I mentioned this case in the cover letter.  It's possible that the client
could retain a record of a closed stateid in order to retry an OPEN in that
case.  Another approach may be to detect 'holes' in the state id sequence
and not call CLOSE until each id is processed.  I think there's an existing
problem now where this race (without the CLOSE) can incorrectly update the
state flags with the result of the delayed OPEN's mode.

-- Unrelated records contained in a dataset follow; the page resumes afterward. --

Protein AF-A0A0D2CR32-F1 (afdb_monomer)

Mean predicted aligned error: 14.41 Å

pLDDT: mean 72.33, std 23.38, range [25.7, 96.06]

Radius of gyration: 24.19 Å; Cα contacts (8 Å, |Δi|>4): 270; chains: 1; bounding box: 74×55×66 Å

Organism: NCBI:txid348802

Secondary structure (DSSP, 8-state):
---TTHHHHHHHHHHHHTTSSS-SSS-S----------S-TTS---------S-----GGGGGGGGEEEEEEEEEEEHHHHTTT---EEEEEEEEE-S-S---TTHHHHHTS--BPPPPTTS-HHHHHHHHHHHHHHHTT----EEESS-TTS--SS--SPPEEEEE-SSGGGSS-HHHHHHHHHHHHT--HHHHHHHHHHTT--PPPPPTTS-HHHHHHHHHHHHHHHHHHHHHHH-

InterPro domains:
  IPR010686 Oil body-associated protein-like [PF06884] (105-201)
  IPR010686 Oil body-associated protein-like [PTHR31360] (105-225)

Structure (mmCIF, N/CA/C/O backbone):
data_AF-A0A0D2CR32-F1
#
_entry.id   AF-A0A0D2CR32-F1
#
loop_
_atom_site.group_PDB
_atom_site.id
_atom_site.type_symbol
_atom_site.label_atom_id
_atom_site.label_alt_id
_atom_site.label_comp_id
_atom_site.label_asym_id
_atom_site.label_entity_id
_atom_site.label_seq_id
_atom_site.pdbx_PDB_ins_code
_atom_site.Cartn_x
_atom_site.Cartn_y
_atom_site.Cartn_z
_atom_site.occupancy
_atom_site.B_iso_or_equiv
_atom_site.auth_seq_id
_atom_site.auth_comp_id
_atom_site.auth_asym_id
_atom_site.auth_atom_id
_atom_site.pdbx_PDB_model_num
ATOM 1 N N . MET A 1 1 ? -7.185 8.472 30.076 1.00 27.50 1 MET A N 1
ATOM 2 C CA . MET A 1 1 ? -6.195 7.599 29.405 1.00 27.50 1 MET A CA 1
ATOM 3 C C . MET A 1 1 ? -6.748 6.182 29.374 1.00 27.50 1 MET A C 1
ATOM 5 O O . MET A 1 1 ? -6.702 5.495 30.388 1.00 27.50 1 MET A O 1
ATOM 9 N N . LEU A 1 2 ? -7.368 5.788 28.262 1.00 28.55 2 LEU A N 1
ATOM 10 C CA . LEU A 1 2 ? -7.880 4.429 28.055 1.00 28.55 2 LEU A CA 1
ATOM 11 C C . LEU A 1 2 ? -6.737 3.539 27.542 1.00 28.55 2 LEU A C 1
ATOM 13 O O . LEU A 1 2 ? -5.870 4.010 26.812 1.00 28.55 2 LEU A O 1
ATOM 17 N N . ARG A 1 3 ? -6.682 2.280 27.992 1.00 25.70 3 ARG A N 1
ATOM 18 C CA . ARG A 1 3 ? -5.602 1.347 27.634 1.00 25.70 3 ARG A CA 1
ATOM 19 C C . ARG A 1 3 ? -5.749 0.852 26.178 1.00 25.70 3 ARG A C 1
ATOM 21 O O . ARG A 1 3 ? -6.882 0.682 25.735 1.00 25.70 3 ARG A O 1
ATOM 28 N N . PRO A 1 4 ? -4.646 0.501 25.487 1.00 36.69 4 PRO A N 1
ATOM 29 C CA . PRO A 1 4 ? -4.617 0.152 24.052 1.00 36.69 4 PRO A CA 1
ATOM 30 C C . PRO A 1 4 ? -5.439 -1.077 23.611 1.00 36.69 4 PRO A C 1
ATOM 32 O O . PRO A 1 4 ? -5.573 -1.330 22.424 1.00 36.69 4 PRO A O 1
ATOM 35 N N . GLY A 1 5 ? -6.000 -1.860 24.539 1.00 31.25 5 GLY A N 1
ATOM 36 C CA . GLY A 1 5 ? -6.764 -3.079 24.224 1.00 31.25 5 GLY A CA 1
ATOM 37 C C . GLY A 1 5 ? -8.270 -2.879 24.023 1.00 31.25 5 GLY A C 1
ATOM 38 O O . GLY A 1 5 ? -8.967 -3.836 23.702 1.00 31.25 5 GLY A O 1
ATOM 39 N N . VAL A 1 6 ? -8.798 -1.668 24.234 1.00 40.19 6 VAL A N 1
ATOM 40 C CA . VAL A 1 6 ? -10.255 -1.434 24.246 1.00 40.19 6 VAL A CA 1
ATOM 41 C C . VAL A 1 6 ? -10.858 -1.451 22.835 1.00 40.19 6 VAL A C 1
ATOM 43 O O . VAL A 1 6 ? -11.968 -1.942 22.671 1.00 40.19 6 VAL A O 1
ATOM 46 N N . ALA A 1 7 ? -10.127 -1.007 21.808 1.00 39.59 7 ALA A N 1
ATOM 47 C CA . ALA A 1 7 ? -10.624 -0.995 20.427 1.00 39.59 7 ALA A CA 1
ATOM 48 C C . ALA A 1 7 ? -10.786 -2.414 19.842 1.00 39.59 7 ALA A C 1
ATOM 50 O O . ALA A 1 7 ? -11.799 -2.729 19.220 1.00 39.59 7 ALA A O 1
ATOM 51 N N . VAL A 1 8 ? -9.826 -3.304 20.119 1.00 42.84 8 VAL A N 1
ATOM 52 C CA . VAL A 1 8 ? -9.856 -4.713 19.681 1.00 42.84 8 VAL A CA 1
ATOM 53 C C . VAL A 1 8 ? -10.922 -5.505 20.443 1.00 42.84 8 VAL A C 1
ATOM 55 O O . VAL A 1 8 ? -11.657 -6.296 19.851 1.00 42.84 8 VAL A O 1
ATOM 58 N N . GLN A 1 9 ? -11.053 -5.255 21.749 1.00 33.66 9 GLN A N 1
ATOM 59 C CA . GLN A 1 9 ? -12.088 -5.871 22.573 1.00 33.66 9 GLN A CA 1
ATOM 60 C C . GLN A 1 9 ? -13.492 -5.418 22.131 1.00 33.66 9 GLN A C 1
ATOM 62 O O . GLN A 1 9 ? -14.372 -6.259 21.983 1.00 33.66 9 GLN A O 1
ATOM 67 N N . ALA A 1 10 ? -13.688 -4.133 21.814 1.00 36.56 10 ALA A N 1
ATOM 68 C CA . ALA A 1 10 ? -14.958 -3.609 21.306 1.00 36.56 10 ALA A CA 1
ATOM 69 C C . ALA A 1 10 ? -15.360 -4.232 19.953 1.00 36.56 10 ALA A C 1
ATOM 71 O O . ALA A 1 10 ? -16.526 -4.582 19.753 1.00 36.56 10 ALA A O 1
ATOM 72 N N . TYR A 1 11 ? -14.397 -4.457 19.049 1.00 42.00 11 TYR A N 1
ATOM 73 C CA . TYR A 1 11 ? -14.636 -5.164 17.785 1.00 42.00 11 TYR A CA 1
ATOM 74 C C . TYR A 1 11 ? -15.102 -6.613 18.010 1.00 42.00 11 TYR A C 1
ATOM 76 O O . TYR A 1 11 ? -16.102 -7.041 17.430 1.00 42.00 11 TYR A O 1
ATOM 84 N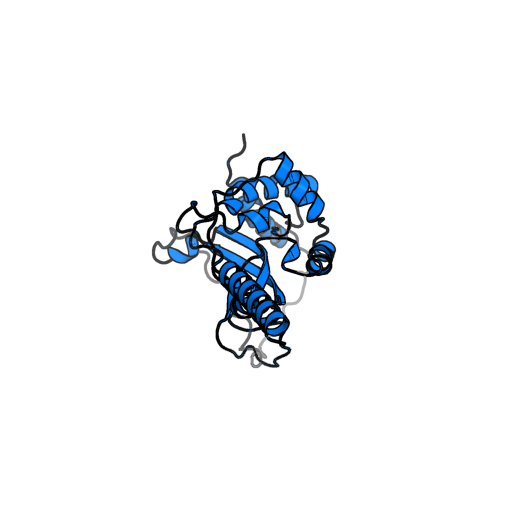 N . LEU A 1 12 ? -14.439 -7.356 18.902 1.00 39.53 12 LEU A N 1
ATOM 85 C CA . LEU A 1 12 ? -14.796 -8.745 19.212 1.00 39.53 12 LEU A CA 1
ATOM 86 C C . LEU A 1 12 ? -16.113 -8.866 20.005 1.00 39.53 12 LEU A C 1
ATOM 88 O O . LEU A 1 12 ? -16.902 -9.776 19.746 1.00 39.53 12 LEU A O 1
ATOM 92 N N . GLU A 1 13 ? -16.395 -7.938 20.923 1.00 36.94 13 GLU A N 1
ATOM 93 C CA . GLU A 1 13 ? -17.614 -7.919 21.748 1.00 36.94 13 G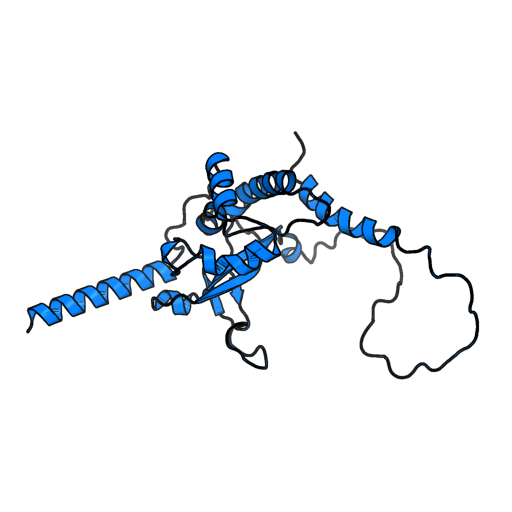LU A CA 1
ATOM 94 C C . GLU A 1 13 ? -18.865 -7.500 20.958 1.00 36.94 13 GLU A C 1
ATOM 96 O O . GLU A 1 13 ? -19.954 -8.033 21.196 1.00 36.94 13 GLU A O 1
ATOM 101 N N . SER A 1 14 ? -18.726 -6.625 19.954 1.00 37.56 14 SER A N 1
ATOM 102 C CA . SER A 1 14 ? -19.843 -6.209 19.090 1.00 37.56 14 SER A CA 1
ATOM 103 C C . SER A 1 14 ? -20.458 -7.370 18.285 1.00 37.56 14 SER A C 1
ATOM 105 O O . SER A 1 14 ? -21.671 -7.389 18.056 1.00 37.56 14 SER A O 1
ATOM 107 N N . ARG A 1 15 ? -19.669 -8.404 17.940 1.00 39.91 15 ARG A N 1
ATOM 108 C CA . ARG A 1 15 ? -20.166 -9.627 17.275 1.00 39.91 15 ARG A CA 1
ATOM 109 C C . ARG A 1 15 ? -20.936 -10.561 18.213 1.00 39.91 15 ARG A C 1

> Note also that section 18.2.4 says that "the server SHOULD return the
> invalid special stateid (the "other" value is zero and the "seqid"
> field is NFS4_UINT32_MAX, see Section 8.2.3)" which further ensures
> that we should not be able to match the OPEN stateid once the CLOSE is
> processed on the client.

Ah, right, so need_update_open_stateid() should handle that case.  But that
doesn't mean there's no way to match the OPEN statid after a CLOSE.  We
could still keep a record of the closed state with a flag instead of an
incremented sequence id.

So perhaps keeping track of holes in the sequence would be a better
approach, but then the OPEN response handling needs to call CLOSE in case
the OPEN fails.. that seems more complicated.

Ben